A while ago I wrote an announcement post that covered a slew of things, but among them was the topic of referrals. More specifically, we announced that we were instituting a policy whereby referral links would not be permitted on the forum, pending some community discussion.

To be honest, we've had most of our attention taken over by some behind-the-scenes work (which we will hopefully share soon ;)), so this topic hasn't been on the forefront of our mind since I last brought it up. But I saw a few posts made over the past few days that mentioned the subject, and was reminded by them that now is as good a time as any to create this thread. So here we are!

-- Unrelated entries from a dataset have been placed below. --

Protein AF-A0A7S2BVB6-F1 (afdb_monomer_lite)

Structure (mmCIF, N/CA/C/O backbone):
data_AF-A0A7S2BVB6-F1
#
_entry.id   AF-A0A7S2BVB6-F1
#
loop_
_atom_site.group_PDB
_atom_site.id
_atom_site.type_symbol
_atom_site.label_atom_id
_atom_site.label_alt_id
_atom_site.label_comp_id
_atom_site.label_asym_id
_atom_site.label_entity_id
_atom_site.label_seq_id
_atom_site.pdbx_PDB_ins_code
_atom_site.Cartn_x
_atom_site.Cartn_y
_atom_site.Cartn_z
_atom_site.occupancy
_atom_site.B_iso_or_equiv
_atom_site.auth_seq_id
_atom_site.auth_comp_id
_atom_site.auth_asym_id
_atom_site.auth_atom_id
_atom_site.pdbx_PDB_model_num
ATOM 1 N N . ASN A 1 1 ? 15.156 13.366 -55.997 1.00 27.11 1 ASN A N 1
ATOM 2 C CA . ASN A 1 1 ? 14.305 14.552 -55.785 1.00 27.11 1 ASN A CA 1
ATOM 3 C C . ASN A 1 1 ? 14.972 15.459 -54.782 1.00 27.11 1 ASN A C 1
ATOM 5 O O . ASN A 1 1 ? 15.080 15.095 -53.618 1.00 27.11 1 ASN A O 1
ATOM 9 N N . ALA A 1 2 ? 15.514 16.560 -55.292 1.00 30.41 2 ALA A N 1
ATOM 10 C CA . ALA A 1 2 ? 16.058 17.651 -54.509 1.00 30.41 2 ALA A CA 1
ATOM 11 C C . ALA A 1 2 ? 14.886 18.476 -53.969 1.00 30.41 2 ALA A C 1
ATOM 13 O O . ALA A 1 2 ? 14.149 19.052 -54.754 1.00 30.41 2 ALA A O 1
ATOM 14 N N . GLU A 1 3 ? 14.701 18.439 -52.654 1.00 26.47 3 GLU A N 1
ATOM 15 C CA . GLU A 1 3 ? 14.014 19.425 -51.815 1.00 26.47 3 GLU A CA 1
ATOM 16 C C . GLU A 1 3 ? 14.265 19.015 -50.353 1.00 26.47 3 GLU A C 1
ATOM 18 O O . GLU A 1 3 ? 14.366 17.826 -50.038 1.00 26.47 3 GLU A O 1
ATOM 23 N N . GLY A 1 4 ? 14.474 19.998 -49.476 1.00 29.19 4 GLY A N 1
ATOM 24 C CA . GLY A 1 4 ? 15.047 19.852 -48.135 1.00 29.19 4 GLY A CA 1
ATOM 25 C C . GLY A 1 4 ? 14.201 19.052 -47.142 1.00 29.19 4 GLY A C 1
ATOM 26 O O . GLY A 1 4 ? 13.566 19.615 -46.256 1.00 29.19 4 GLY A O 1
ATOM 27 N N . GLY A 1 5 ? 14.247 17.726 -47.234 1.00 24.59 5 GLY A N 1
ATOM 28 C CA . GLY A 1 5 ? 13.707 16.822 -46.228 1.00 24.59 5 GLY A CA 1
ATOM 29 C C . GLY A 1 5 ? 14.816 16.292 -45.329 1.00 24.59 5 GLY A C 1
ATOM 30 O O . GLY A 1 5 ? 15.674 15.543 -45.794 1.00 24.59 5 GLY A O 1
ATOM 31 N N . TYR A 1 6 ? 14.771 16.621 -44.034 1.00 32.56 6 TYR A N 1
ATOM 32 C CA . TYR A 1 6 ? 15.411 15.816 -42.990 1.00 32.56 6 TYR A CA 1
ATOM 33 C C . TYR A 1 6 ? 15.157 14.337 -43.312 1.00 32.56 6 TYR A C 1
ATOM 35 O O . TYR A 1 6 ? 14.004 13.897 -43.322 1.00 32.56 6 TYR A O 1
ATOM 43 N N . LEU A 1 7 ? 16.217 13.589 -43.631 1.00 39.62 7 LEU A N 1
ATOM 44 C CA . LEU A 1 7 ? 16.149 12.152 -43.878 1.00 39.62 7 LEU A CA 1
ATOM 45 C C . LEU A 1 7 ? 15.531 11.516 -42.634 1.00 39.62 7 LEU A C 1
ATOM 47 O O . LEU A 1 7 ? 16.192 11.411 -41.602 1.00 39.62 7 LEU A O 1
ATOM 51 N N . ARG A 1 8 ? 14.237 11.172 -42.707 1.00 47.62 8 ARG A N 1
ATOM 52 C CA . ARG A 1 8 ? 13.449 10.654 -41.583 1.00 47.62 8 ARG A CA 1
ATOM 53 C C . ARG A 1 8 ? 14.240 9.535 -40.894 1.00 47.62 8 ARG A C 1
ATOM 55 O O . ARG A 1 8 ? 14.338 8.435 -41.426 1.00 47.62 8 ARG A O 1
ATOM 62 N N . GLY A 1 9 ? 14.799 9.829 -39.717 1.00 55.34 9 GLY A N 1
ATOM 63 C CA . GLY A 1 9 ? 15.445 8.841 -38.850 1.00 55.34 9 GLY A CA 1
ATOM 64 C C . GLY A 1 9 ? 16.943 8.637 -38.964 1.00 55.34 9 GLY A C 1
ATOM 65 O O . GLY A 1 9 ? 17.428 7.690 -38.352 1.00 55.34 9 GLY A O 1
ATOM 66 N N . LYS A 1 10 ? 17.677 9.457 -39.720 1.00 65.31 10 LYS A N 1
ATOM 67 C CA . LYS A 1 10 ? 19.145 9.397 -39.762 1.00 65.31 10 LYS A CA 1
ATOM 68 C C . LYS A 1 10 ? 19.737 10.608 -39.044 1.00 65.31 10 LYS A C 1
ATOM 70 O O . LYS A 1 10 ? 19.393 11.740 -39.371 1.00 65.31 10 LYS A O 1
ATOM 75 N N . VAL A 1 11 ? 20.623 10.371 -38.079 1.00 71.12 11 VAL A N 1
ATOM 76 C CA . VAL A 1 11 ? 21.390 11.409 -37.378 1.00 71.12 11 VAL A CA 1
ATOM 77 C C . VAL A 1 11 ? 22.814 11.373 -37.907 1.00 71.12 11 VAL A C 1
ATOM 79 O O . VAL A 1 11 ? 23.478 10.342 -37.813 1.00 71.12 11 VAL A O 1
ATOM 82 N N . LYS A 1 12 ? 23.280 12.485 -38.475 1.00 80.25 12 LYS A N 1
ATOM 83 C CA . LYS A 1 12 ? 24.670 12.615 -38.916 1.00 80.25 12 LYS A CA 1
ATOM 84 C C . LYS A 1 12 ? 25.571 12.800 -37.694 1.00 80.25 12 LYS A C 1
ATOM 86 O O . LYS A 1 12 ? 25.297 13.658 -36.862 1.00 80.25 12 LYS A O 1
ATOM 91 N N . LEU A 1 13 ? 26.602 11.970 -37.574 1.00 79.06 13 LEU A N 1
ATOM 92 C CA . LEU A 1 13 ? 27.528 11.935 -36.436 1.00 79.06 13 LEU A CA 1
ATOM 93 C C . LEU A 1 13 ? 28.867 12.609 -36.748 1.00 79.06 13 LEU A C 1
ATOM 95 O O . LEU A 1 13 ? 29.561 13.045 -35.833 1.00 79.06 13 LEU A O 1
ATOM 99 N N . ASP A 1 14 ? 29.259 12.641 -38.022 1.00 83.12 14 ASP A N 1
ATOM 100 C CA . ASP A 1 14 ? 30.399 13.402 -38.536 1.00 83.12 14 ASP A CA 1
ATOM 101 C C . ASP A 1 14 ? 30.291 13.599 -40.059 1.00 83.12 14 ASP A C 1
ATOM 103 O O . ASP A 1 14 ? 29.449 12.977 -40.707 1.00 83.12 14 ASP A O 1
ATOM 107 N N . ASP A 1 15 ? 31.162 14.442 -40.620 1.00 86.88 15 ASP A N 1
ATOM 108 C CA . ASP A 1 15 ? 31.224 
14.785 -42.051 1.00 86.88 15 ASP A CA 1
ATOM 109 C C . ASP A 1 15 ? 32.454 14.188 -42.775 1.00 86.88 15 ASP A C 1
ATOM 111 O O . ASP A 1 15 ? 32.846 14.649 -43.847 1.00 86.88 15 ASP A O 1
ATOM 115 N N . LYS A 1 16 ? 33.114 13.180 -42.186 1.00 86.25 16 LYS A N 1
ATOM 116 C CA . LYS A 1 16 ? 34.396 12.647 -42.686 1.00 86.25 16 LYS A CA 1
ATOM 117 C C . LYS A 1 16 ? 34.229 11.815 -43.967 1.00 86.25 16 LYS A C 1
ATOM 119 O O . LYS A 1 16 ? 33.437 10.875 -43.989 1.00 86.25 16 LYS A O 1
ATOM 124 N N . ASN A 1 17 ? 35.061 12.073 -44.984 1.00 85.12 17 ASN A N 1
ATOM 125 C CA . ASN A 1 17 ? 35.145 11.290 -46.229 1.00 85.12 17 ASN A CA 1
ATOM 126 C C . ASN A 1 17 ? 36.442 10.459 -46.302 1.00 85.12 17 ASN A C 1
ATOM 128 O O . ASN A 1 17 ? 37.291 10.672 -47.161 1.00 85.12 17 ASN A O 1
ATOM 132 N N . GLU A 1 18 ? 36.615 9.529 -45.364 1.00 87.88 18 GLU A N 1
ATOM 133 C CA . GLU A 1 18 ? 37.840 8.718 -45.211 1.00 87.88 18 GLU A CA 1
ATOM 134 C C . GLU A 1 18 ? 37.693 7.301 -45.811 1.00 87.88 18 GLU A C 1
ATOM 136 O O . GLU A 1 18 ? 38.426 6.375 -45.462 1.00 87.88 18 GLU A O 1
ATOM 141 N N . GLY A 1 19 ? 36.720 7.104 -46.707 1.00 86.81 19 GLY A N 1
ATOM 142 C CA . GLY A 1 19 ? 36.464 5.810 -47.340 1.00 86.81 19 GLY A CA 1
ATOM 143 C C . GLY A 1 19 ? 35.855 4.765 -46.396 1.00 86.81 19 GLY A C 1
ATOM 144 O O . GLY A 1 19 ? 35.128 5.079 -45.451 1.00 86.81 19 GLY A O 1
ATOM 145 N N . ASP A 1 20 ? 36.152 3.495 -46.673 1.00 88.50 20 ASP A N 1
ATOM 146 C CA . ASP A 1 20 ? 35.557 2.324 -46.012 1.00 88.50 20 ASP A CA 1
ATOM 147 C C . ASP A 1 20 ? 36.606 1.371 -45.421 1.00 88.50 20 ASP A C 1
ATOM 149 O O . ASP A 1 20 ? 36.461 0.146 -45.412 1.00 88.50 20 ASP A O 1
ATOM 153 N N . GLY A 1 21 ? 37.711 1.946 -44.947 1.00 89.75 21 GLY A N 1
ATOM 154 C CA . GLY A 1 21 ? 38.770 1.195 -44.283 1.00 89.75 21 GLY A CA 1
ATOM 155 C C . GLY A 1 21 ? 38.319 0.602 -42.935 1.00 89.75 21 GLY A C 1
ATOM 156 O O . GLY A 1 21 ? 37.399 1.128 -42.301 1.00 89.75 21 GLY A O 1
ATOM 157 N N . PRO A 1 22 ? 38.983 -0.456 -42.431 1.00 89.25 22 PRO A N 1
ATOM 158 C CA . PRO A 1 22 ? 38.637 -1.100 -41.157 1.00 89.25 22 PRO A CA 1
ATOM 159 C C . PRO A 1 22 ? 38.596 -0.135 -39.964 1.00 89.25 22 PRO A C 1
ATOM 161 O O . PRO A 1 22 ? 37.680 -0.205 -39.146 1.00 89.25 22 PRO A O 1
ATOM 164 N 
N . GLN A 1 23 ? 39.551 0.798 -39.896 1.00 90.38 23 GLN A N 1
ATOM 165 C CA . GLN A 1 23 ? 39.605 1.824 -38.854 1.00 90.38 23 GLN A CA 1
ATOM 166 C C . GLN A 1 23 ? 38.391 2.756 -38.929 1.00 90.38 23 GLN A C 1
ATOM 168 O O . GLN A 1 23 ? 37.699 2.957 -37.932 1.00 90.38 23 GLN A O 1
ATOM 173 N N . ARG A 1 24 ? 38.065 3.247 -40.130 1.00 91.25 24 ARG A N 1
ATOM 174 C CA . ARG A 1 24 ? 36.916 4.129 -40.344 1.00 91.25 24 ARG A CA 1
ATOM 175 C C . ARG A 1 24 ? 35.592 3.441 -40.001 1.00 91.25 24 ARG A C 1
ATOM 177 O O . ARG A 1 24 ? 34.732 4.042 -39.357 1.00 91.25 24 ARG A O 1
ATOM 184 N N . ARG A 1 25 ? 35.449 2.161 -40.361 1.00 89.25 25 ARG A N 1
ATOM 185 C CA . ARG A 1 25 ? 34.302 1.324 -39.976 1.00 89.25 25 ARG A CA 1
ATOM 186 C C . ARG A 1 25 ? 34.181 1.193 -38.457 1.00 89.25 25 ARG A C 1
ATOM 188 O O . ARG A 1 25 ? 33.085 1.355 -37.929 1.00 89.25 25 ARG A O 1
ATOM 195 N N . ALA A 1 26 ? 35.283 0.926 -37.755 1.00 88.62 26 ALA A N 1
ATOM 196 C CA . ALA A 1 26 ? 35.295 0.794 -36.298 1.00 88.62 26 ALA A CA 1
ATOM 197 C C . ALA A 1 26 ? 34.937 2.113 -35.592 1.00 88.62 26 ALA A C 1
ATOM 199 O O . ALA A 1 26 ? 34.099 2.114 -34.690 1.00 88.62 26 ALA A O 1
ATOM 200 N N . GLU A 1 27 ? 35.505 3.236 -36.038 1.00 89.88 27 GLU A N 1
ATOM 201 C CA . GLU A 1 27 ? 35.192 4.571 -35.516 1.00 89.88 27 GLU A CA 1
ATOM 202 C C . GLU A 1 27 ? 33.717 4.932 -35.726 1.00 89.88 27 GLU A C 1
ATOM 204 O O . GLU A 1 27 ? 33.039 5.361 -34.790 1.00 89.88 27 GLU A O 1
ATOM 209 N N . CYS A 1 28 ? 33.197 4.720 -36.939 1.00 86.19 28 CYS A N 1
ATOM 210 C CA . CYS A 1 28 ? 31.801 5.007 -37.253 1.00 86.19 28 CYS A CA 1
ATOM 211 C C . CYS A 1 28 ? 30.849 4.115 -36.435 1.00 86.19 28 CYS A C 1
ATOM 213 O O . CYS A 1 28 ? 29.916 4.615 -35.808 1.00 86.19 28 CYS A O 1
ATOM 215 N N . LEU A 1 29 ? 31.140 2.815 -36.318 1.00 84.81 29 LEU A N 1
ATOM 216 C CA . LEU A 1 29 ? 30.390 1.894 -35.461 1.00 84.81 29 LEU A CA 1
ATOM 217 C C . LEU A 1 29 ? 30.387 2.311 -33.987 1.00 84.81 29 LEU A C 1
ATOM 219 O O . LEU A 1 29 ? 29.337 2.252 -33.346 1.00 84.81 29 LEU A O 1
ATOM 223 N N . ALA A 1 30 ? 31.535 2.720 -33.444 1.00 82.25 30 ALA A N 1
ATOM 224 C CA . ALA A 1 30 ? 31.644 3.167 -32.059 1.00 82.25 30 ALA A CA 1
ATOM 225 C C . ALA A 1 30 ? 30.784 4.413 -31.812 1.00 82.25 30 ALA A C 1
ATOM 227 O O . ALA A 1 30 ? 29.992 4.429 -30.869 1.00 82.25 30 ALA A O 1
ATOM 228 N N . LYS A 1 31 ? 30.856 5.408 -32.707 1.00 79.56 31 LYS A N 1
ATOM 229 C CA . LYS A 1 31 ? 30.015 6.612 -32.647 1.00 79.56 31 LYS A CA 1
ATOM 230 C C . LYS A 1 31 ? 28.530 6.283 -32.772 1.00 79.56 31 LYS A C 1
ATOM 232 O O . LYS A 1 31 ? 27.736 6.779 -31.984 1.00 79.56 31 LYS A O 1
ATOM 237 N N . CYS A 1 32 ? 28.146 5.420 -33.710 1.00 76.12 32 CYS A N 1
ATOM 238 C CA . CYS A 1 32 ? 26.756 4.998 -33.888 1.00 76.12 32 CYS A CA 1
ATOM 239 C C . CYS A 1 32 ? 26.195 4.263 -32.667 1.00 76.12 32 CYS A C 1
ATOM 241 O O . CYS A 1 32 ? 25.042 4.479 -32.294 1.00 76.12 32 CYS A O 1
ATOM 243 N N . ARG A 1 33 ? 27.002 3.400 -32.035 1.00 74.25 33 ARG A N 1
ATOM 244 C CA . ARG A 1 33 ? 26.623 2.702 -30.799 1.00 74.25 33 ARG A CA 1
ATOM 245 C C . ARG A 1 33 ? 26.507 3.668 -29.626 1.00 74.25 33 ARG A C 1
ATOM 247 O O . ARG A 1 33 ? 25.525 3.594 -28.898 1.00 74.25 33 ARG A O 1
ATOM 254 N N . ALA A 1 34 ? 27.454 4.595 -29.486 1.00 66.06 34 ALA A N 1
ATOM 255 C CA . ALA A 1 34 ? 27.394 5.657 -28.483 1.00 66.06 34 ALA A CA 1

I'll go ahead and quote myself from the aforementioned post back in February for context:

4. We are introducing a new policy regarding referral links on the forum. It's been called to our attention on multiple occasions that some users have been using referral links when discussing products or services on the forum. In general, these take the form of links to online marketplaces that have an associate or referral ID appended to the URL, such that the person who is associated with that ID is compensated whenever a user purchases items though that link. Although we don't feel that there have been any brazen examples of unethical conduct as a result of the use of these referral links, we have ultimately decided that the best course of action is to ban use of these links moving forward. Simply put, this is meant to be a straightforward policy enhancement that we think is the right choice to make for the community, with respect to ensuring that financial incentives don't induce biased discourse.

We'll have a bit more to share and to discuss with respect to referral links more generally, but for now we ask that everyone recognize this new rule and refrain from posting referral links moving forward.

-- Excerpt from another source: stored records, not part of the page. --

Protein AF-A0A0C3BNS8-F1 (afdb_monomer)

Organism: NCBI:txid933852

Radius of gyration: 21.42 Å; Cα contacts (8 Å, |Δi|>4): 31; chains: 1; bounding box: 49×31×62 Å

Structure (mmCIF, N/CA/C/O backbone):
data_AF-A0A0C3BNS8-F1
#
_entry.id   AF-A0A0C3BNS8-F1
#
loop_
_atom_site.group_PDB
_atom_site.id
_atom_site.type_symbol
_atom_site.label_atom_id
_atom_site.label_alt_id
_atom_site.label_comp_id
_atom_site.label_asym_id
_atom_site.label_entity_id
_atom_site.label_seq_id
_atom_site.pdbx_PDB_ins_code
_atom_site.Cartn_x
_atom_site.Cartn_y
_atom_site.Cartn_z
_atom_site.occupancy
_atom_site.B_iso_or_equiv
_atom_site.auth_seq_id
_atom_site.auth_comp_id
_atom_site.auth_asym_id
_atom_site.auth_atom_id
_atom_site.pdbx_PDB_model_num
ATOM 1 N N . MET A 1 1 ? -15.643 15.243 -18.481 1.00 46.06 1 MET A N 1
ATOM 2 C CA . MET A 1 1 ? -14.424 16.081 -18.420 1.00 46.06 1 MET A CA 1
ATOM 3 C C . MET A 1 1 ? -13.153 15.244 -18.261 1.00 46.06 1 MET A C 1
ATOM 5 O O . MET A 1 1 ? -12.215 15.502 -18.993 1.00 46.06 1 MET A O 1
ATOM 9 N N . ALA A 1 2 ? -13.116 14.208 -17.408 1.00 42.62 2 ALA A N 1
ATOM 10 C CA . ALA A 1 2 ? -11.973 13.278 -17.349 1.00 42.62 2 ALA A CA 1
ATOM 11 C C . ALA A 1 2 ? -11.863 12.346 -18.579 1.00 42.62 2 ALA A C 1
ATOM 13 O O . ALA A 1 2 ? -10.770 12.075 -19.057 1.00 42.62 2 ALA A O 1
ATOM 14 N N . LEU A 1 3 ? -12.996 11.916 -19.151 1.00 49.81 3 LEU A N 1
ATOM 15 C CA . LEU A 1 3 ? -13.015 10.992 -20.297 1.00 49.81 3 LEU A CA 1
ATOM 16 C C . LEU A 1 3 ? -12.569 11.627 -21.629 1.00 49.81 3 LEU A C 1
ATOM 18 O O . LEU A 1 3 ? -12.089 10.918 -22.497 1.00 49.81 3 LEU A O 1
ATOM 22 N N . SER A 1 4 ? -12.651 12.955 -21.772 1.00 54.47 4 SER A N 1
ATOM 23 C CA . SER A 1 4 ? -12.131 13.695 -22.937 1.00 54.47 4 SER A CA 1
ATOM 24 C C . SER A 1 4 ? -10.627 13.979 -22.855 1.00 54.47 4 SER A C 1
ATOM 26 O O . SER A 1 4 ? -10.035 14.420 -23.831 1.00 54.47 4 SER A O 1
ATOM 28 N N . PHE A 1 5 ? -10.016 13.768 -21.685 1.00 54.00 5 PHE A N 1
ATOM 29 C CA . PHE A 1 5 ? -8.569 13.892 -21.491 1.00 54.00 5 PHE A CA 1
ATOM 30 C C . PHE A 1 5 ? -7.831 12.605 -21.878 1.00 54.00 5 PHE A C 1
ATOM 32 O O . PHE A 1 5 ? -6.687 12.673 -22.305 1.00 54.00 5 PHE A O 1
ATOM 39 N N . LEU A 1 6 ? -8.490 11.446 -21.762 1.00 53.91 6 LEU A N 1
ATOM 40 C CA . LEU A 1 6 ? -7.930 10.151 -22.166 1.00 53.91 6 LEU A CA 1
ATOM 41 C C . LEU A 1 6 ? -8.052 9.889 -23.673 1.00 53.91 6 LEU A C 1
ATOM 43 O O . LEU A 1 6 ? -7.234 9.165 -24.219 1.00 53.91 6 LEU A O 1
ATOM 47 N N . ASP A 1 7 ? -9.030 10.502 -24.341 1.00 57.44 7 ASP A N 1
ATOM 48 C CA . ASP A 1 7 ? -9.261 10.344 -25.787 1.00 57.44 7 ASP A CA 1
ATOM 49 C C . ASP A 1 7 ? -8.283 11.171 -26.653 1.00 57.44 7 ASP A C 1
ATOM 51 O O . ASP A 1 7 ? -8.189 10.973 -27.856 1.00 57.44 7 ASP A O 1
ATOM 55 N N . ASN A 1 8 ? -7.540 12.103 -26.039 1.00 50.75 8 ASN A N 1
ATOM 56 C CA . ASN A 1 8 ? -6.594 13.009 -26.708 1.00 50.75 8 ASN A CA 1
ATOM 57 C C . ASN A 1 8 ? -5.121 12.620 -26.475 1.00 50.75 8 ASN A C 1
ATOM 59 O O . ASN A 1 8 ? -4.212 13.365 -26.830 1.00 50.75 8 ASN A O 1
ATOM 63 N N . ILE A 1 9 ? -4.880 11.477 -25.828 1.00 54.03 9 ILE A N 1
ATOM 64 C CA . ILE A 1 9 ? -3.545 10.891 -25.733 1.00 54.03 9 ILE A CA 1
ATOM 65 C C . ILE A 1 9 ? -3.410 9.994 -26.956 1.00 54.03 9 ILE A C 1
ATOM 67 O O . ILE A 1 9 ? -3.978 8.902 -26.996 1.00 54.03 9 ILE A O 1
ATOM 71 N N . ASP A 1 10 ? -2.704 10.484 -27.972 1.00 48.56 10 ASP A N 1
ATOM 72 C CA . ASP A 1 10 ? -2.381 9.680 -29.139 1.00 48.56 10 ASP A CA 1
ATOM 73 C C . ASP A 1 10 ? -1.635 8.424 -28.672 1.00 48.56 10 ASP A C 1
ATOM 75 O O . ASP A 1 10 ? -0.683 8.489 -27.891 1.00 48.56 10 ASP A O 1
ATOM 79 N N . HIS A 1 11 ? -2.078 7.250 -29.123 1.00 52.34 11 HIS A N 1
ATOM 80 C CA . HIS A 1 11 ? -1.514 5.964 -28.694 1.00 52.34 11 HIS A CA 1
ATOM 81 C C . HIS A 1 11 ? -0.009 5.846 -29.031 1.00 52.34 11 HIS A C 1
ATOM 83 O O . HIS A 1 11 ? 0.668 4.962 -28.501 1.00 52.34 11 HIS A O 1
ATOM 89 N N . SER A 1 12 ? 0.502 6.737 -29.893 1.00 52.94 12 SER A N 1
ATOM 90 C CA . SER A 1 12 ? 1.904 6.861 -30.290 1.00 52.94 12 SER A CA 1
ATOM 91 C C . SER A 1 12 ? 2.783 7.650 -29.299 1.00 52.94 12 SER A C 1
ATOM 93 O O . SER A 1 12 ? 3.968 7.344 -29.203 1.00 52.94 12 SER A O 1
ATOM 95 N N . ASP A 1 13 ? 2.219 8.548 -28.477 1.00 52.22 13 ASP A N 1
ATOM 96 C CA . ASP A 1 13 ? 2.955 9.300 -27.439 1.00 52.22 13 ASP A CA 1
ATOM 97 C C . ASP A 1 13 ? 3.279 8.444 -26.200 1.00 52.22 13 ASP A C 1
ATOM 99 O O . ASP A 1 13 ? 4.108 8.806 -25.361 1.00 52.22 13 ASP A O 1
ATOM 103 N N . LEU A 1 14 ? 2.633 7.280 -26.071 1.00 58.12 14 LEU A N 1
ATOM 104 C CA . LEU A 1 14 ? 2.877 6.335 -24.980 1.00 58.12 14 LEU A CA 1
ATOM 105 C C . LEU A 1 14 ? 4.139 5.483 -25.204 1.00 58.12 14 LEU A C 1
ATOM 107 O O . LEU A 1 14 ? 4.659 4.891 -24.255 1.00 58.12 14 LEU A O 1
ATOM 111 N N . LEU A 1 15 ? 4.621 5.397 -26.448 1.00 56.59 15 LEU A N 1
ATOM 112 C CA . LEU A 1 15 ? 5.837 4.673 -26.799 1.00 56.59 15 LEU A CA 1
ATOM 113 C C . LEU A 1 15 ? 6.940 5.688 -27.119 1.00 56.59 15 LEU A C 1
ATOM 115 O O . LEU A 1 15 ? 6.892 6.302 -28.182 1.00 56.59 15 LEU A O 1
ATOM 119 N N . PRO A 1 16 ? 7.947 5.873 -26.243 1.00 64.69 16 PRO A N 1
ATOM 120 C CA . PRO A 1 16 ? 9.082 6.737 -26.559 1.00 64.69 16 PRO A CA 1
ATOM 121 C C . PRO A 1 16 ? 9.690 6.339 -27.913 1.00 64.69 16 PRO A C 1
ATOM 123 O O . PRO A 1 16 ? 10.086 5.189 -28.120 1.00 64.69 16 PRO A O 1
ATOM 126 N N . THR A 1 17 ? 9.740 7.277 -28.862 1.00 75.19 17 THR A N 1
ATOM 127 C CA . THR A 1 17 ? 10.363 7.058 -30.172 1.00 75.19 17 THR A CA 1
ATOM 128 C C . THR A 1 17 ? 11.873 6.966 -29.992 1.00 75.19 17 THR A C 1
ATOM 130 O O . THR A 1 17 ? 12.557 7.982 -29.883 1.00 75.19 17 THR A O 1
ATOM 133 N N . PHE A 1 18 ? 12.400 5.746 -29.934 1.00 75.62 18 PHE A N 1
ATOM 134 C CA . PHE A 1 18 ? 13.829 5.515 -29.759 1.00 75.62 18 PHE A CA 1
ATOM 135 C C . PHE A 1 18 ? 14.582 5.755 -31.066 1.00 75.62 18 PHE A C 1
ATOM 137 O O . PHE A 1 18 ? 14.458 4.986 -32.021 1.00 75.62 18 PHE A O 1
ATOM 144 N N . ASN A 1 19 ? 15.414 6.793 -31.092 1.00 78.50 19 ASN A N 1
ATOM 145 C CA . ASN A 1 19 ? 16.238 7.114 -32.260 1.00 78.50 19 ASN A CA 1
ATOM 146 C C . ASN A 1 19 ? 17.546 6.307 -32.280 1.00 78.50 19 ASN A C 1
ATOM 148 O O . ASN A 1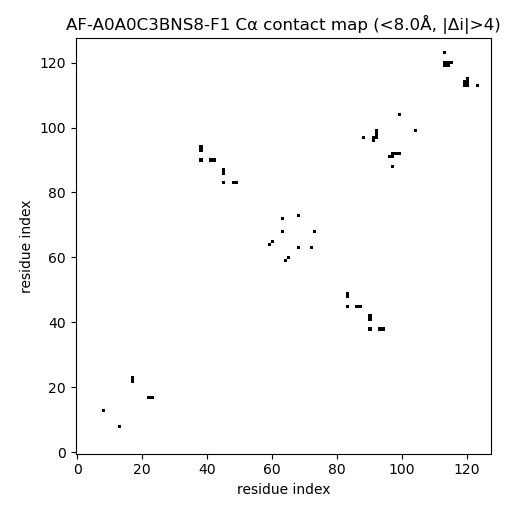 19 ? 18.274 6.289 -33.273 1.00 78.50 19 ASN A O 1
ATOM 152 N N . SER A 1 20 ? 17.892 5.655 -31.168 1.00 85.94 20 SER A N 1
ATOM 153 C CA . SER A 1 20 ? 19.110 4.860 -31.011 1.00 85.94 20 SER A CA 1
ATOM 154 C C . SER A 1 20 ? 18.916 3.736 -29.991 1.00 85.94 20 SER A C 1
ATOM 156 O O . SER A 1 20 ? 18.259 3.917 -28.973 1.00 85.94 20 SER A O 1
ATOM 158 N N . ILE A 1 21 ? 19.567 2.585 -30.209 1.00 86.94 21 ILE A N 1
ATOM 159 C CA . ILE A 1 21 ? 19.500 1.419 -29.297 1.00 86.94 21 ILE A CA 1
ATOM 160 C C . ILE A 1 21 ? 19.921 1.788 -27.865 1.00 86.94 21 ILE A C 1
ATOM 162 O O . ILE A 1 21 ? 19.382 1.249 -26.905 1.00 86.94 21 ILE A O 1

Although that announcement was one of many, I want to make it clear that it wasn't a decision that was taken lightly. There was considerable conversation on our part with respect to what was the right course of action for this, and we arrived at the aforementioned decision based on the following reasoning:

  1. Allowing community members to use affiliate links incentivizes people to promote and/or advocate for products they could profit from (through the use of affiliate codes), rather than to promote products that are germane or in the best interests of others.
  2. While not all uses of referral links are abusive, we don't currently know of a reasonable method available to us to moderate all affiliate links, such that we can distinguish (and delete) the abusive ones. (There would also be a considerable cost associated with simply attempting to do so, even if the solution was ultimately imperfect.)
  3. The gains by individuals who are using affiliate links in a non-abusive way are outweighed by the costs Minutiae takes on by moderating all links, as well as the costs the community incurs by having to co-habitate with abusers of referral links.

At this point in time, our thoughts are unchanged since we banned referral links... but that doesn't mean that we're forever against referral links being used on SFF Forum. To the contrary, we're actually quite open to many different approaches and considerations surrounding the use of referral links - we just made the decision in the short-term to forbid such links as a matter of caution, in order to buy time until we were convinced that a particular approach was the best for us, and for the community. As I've said before, we really want to get this right.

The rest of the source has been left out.